Royal Reels: Gambling


This common red 1d ‘Shields’ N.S.W. postcard postmarked with a SYDNEY/ NO 01/ 01/ 22 duplex was simply addressed to Mr. I. Himmelhoch, Financier, Sydney (Figure 1).

He was surprisingly difficult to research on the internet, and the only information that I could find was as follows: In 1859 and 1866 Rate Books there were four properties listed in Leichhardt Street, Glebe – 2 houses were owned by Golden, one by Fotheringham, and one by Lackermann. Golden remained an owner at 8 Leichhardt Street until ca. 1880, then it was occupied by Harry Wood. In 1890 when ownership passed to I. Himmelhoch, the house was described as ‘Leichhardt House’ and later it was known as ‘Leichhardt Villa’. Not an auspicious start to my research.

A librarian at the State Library of N.S.W. came up with some interesting findings. Polish-born Isaac Himmelhoch, a Sydney financier married his wife Miriam in Sydney in 1863, and they had seven children: Henry, Rachel, Hyman, Solmon, Minnie Beatrice, Albert and Fanny, and there birth dates ranged from 1864 for Henry until 1883 for Albert (but the date for the last named Fanny was given as 1878, which was totally out of date sequence. A death notice in the Sydney Morning Herald dated 13 June 1911 stated: HIMMELHOCH – June 12, at his late residence, Mona, Mona Road, Darling Point, Isaac, the beloved husband of Miriam Himmelhoch, in his 72nd year. By request, no flowers. Minyon Tuesday and Wednesday evenings at 8 o’clock.

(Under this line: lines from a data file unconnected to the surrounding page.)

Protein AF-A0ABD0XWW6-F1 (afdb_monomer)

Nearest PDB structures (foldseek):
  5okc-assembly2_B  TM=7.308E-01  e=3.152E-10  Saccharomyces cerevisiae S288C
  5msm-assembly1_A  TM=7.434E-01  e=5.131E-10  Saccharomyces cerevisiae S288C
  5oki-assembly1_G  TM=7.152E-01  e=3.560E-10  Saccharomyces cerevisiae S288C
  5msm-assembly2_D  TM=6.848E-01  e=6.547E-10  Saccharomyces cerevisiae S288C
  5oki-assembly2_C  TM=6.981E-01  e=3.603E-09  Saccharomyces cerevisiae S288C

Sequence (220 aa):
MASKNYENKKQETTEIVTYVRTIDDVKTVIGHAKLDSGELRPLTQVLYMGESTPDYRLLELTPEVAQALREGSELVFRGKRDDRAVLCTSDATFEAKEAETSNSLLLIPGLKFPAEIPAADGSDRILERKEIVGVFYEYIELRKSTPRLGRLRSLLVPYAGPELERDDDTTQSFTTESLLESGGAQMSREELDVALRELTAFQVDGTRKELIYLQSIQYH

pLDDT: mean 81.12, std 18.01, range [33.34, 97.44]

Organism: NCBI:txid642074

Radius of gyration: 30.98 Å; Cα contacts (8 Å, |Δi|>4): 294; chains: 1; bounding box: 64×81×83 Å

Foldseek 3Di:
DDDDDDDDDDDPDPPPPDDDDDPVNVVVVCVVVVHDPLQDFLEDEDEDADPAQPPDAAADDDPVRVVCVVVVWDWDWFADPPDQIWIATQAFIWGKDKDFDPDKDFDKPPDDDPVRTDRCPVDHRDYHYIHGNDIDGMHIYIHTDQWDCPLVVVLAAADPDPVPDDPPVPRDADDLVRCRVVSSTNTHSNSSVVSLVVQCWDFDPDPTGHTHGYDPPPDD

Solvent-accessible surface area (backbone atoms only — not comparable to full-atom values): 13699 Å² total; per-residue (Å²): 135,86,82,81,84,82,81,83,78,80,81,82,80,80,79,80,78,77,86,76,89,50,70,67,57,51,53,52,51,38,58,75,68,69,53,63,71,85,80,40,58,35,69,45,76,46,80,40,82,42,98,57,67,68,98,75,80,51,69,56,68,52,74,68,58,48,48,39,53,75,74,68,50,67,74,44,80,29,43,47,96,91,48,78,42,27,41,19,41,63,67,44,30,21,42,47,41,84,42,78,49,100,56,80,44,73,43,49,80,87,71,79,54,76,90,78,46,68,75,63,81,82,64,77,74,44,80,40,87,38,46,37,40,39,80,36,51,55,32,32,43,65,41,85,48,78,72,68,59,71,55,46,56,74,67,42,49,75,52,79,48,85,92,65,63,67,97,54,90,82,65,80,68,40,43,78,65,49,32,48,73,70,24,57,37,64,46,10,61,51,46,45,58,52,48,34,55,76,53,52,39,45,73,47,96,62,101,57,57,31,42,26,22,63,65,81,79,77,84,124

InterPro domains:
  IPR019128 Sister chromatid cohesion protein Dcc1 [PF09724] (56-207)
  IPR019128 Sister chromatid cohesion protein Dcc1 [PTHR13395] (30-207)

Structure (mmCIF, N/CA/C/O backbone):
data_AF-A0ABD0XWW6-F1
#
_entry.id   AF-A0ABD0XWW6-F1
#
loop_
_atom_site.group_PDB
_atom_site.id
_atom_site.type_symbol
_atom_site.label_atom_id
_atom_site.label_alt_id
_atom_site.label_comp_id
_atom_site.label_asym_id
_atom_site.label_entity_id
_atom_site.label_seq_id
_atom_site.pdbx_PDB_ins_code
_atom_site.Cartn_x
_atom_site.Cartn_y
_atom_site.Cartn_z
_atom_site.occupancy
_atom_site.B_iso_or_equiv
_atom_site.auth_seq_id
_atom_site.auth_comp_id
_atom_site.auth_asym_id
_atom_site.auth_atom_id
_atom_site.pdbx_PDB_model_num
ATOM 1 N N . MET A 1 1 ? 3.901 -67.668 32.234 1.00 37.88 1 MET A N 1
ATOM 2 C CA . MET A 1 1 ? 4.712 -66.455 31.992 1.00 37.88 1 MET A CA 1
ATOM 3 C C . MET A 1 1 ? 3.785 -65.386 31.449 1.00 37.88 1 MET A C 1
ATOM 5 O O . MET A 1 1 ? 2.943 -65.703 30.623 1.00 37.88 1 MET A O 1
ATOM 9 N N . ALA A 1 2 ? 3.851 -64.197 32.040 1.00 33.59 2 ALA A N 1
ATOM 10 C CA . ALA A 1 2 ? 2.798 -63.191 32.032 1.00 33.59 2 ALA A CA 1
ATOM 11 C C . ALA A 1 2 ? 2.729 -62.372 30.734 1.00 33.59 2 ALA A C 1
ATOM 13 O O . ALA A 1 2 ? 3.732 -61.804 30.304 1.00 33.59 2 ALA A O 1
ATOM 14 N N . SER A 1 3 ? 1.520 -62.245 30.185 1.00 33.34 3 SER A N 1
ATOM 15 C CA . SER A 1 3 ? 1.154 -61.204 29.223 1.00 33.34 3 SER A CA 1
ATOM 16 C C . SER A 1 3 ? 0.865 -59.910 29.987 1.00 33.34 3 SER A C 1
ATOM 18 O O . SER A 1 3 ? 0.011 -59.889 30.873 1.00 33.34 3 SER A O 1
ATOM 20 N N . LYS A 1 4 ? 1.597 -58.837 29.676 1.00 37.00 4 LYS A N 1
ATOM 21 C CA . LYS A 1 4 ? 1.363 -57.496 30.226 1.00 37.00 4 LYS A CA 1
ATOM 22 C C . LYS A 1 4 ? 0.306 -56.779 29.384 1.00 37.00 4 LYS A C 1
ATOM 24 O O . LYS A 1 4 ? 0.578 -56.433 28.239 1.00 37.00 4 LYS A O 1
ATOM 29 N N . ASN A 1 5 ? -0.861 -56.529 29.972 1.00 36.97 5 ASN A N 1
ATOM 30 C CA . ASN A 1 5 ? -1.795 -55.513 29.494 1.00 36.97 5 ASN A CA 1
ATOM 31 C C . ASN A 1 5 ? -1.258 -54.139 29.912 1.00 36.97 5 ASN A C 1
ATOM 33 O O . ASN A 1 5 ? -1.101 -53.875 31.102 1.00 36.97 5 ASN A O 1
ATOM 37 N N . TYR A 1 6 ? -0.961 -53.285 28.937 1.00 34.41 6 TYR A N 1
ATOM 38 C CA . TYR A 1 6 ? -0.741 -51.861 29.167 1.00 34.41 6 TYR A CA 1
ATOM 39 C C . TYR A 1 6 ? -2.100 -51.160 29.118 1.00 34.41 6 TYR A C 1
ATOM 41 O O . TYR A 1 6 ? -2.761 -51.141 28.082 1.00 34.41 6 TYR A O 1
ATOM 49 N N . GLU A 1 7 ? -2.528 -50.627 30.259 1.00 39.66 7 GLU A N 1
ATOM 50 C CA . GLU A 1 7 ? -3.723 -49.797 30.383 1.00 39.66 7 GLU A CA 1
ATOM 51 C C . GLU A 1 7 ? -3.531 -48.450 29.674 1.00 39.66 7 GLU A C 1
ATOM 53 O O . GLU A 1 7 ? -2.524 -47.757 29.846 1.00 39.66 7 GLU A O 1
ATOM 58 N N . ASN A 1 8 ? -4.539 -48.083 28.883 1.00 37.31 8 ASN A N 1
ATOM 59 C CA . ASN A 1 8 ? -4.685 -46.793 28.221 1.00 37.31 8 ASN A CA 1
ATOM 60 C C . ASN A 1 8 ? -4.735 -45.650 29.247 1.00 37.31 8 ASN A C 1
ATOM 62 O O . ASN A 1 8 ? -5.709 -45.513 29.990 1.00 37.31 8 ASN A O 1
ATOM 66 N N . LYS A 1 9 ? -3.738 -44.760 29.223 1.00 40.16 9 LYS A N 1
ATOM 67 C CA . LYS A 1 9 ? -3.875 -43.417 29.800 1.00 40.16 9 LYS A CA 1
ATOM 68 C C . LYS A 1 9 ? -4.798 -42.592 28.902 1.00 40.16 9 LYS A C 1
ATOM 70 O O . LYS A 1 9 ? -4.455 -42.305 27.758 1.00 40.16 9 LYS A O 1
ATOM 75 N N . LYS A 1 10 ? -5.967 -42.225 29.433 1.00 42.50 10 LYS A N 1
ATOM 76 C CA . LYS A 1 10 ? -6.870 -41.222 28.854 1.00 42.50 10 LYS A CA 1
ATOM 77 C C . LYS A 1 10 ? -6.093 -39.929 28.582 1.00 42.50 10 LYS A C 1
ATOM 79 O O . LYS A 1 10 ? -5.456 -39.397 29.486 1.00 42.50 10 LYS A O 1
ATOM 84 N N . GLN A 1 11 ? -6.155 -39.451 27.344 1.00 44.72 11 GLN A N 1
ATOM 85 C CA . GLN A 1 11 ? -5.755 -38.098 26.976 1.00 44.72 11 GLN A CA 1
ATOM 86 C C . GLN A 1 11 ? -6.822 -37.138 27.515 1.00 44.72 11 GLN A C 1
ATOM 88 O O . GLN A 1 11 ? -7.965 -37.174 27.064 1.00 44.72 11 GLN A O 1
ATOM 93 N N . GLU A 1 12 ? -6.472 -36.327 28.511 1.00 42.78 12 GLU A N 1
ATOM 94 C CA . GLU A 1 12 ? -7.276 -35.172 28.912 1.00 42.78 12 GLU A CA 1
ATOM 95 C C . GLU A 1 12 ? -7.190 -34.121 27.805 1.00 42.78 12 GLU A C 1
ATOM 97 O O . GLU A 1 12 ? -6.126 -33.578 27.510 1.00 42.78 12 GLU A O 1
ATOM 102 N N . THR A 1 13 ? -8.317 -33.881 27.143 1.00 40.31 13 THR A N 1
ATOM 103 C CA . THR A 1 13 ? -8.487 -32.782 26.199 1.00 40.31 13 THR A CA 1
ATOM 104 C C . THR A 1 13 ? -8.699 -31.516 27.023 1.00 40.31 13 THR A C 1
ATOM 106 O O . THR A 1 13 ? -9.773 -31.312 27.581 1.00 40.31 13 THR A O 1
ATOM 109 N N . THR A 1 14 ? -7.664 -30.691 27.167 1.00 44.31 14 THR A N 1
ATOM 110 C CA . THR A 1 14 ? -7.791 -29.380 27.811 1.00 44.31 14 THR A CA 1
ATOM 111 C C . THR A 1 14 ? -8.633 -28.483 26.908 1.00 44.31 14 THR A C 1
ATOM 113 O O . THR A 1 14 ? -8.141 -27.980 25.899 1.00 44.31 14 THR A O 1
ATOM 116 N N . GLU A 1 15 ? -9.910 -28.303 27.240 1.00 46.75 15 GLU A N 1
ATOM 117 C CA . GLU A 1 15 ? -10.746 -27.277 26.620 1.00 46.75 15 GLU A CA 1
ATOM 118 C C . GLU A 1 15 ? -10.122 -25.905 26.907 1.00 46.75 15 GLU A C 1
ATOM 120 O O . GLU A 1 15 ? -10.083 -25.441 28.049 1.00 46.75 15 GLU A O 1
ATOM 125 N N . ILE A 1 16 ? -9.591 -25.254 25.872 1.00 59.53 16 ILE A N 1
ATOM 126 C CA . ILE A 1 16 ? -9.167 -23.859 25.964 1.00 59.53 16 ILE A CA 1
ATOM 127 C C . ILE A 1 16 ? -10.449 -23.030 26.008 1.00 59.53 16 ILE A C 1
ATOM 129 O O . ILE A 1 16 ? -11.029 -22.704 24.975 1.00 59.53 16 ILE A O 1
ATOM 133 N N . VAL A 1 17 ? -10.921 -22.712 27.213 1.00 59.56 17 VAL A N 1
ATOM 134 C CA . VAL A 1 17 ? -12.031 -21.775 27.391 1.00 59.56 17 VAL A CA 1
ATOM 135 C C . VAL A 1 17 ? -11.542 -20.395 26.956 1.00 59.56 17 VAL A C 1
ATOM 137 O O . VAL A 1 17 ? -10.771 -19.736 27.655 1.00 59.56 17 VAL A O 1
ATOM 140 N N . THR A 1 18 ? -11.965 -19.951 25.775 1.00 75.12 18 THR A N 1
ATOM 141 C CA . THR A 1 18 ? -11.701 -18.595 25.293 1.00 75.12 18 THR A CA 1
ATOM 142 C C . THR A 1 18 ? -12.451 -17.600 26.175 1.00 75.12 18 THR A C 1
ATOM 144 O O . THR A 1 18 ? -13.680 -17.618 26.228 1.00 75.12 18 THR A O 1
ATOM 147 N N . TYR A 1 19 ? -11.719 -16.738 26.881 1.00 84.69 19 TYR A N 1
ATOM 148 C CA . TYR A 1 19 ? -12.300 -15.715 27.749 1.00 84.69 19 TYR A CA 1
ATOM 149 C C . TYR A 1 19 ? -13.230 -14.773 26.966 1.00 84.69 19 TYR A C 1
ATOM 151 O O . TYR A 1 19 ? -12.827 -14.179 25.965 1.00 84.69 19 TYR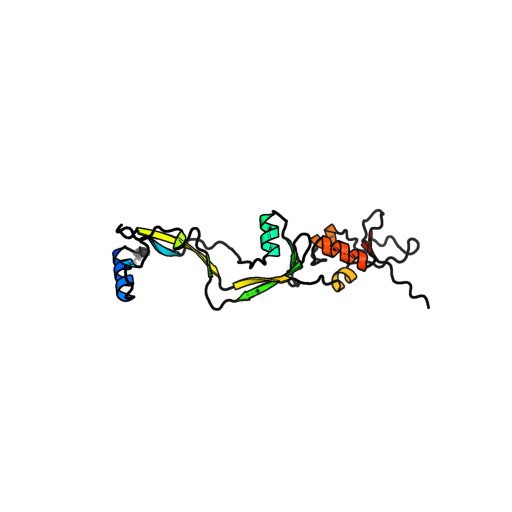 A O 1
ATOM 159 N N . VAL A 1 20 ? -14.460 -14.590 27.451 1.00 91.25 20 VAL A N 1
ATOM 160 C CA . VAL A 1 20 ? -15.443 -13.655 26.887 1.00 91.25 20 VAL A CA 1
ATOM 161 C C . VAL A 1 20 ? -15.618 -12.486 27.851 1.00 91.25 20 VAL A C 1
ATOM 163 O O . VAL A 1 20 ? -15.899 -12.683 29.029 1.00 91.25 20 VAL A O 1
ATOM 166 N N . ARG A 1 21 ? -15.442 -11.260 27.350 1.00 94.31 21 ARG A N 1
ATOM 167 C CA . ARG A 1 21 ? -15.533 -10.034 28.142 1.00 94.31 21 ARG A CA 1
ATOM 168 C C . ARG A 1 21 ? -16.995 -9.754 28.466 1.00 94.31 21 ARG A C 1
ATOM 170 O O . ARG A 1 21 ? -17.825 -9.704 27.562 1.00 94.31 21 ARG A O 1
ATOM 177 N N . THR A 1 22 ? -17.283 -9.505 29.736 1.00 95.44 22 THR A N 1
ATOM 178 C CA . THR A 1 22 ? -18.622 -9.141 30.213 1.00 95.44 22 THR A CA 1
ATOM 179 C C . THR A 1 22 ? -18.749 -7.640 30.474 1.00 95.44 22 THR A C 1
ATOM 181 O O . THR A 1 22 ? -17.762 -6.902 30.509 1.00 95.44 22 THR A O 1
ATOM 184 N N . ILE A 1 23 ? -19.983 -7.160 30.658 1.00 94.81 23 ILE A N 1
ATOM 185 C CA . ILE A 1 23 ? -20.244 -5.752 30.997 1.00 94.81 23 ILE A CA 1
ATOM 186 C C . ILE A 1 23 ? -19.627 -5.401 32.358 1.00 94.81 23 ILE A C 1
ATOM 188 O O . ILE A 1 23 ? -19.084 -4.308 32.515 1.00 94.81 23 ILE A O 1
ATOM 192 N N . ASP A 1 24 ? -19.666 -6.319 33.325 1.00 94.81 24 ASP A N 1
ATOM 193 C CA . ASP A 1 24 ? -19.107 -6.090 34.660 1.00 94.81 24 ASP A CA 1
ATOM 194 C C . ASP A 1 24 ? -17.578 -6.017 34.638 1.00 94.81 24 ASP A C 1
ATOM 196 O O . ASP A 1 24 ? -16.993 -5.173 35.323 1.00 94.81 24 ASP A O 1
ATOM 200 N N . ASP A 1 25 ? -16.927 -6.794 33.766 1.00 95.06 25 ASP A N 1
ATOM 201 C CA . ASP A 1 25 ? -15.493 -6.639 33.507 1.00 95.06 25 ASP A CA 1
ATOM 202 C C . ASP A 1 25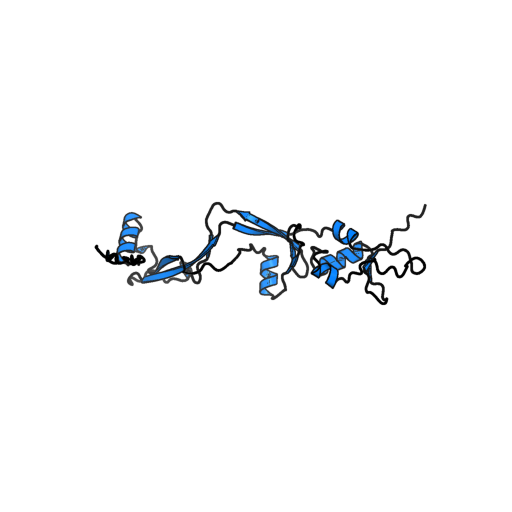 ? -15.177 -5.236 32.975 1.00 95.06 25 ASP A C 1
ATOM 204 O O . ASP A 1 25 ? -14.221 -4.596 33.410 1.00 95.06 25 ASP A O 1
ATOM 208 N N . VAL A 1 26 ? -15.987 -4.732 32.038 1.00 94.75 26 VAL A N 1
ATOM 209 C CA . VAL A 1 26 ? -15.800 -3.393 31.460 1.00 94.75 26 VAL A CA 1
ATOM 210 C C . VAL A 1 26 ? -16.021 -2.305 32.509 1.00 94.75 26 VAL A C 1
ATOM 212 O O . VAL A 1 26 ? -15.208 -1.388 32.602 1.00 94.75 26 VAL A O 1
ATOM 215 N N . LYS A 1 27 ? -17.065 -2.415 33.339 1.00 93.00 27 LYS A N 1
ATOM 216 C CA . LYS A 1 27 ? -17.309 -1.488 34.458 1.00 93.00 27 LYS A CA 1
ATOM 217 C C . LYS A 1 27 ? -16.139 -1.479 35.443 1.00 93.00 27 LYS A C 1
ATOM 219 O O . LYS A 1 27 ? -15.698 -0.408 35.853 1.00 93.00 27 LYS A O 1
ATOM 224 N N . THR A 1 28 ? -15.601 -2.655 35.763 1.00 95.06 28 THR A N 1
ATOM 225 C CA . THR A 1 28 ? -14.418 -2.809 36.622 1.00 95.06 28 THR A CA 1
ATOM 226 C C . THR A 1 28 ? -13.201 -2.095 36.026 1.00 95.06 28 THR A C 1
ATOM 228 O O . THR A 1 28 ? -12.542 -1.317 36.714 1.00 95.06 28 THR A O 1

The following extract is taken from “Forgotten Sydney”: “Polish-born Himmelhoch, a Sydney financier, took up winemaking at the turn of the (20th) century. The result of his hobby was a vineyard called “Grodno”, which was the largest and most successful vineyard in Eckersley. By 1901his 259 hectares selection had 7 ha under Hermitage and Malbec grapes and 6 ha which would receive new vines that season from cuttings planted in 1900. He constructed a large stone cellar and a number of wells and irrigation channels to supply water to his vines. The Grodno Cellars are shown in Figure 2.

THE SYDNEY MAIL , Saturday May 4, 1901 (5 weeks before Isaacs death) had a whole page spread on page 1097 on Himmelhoch and his Grodno Vineyard. The Minister for Mines and Agriculture plus several members of the N.S.W. Parliament toured the vineyard which was situated about 8 miles from Liverpool. The local mayor and Professor Biunno, the Government Wine Expert were hosted by Mr. Isaac Himmelhoch and one of his sons. A toast to the owner was delivered: By establishing his industry in the district, and spending his money in that direction, Himmelhoch had formed the nucleus of what must inevitably be a large winegrowing centre owing to the adaptability of the soil. It was stated that in many respects, the country resembles that of the Gruenne and Languedoc provinces of France. Isaac Himmelhoch, in perhaps his last photo, is seen in Figures 3 & 4.

The original area for the vineyard was known as Eckersley and the post office opened there in 1891 and closed in 1912. At least he Isaac Himelhoch never lived to see the destruction of his entire vineyard when the land was taken over by the Australian Army as a Prisoner of War Camp in World War 1. If he had survived there was a strong chance that he would have been interned there.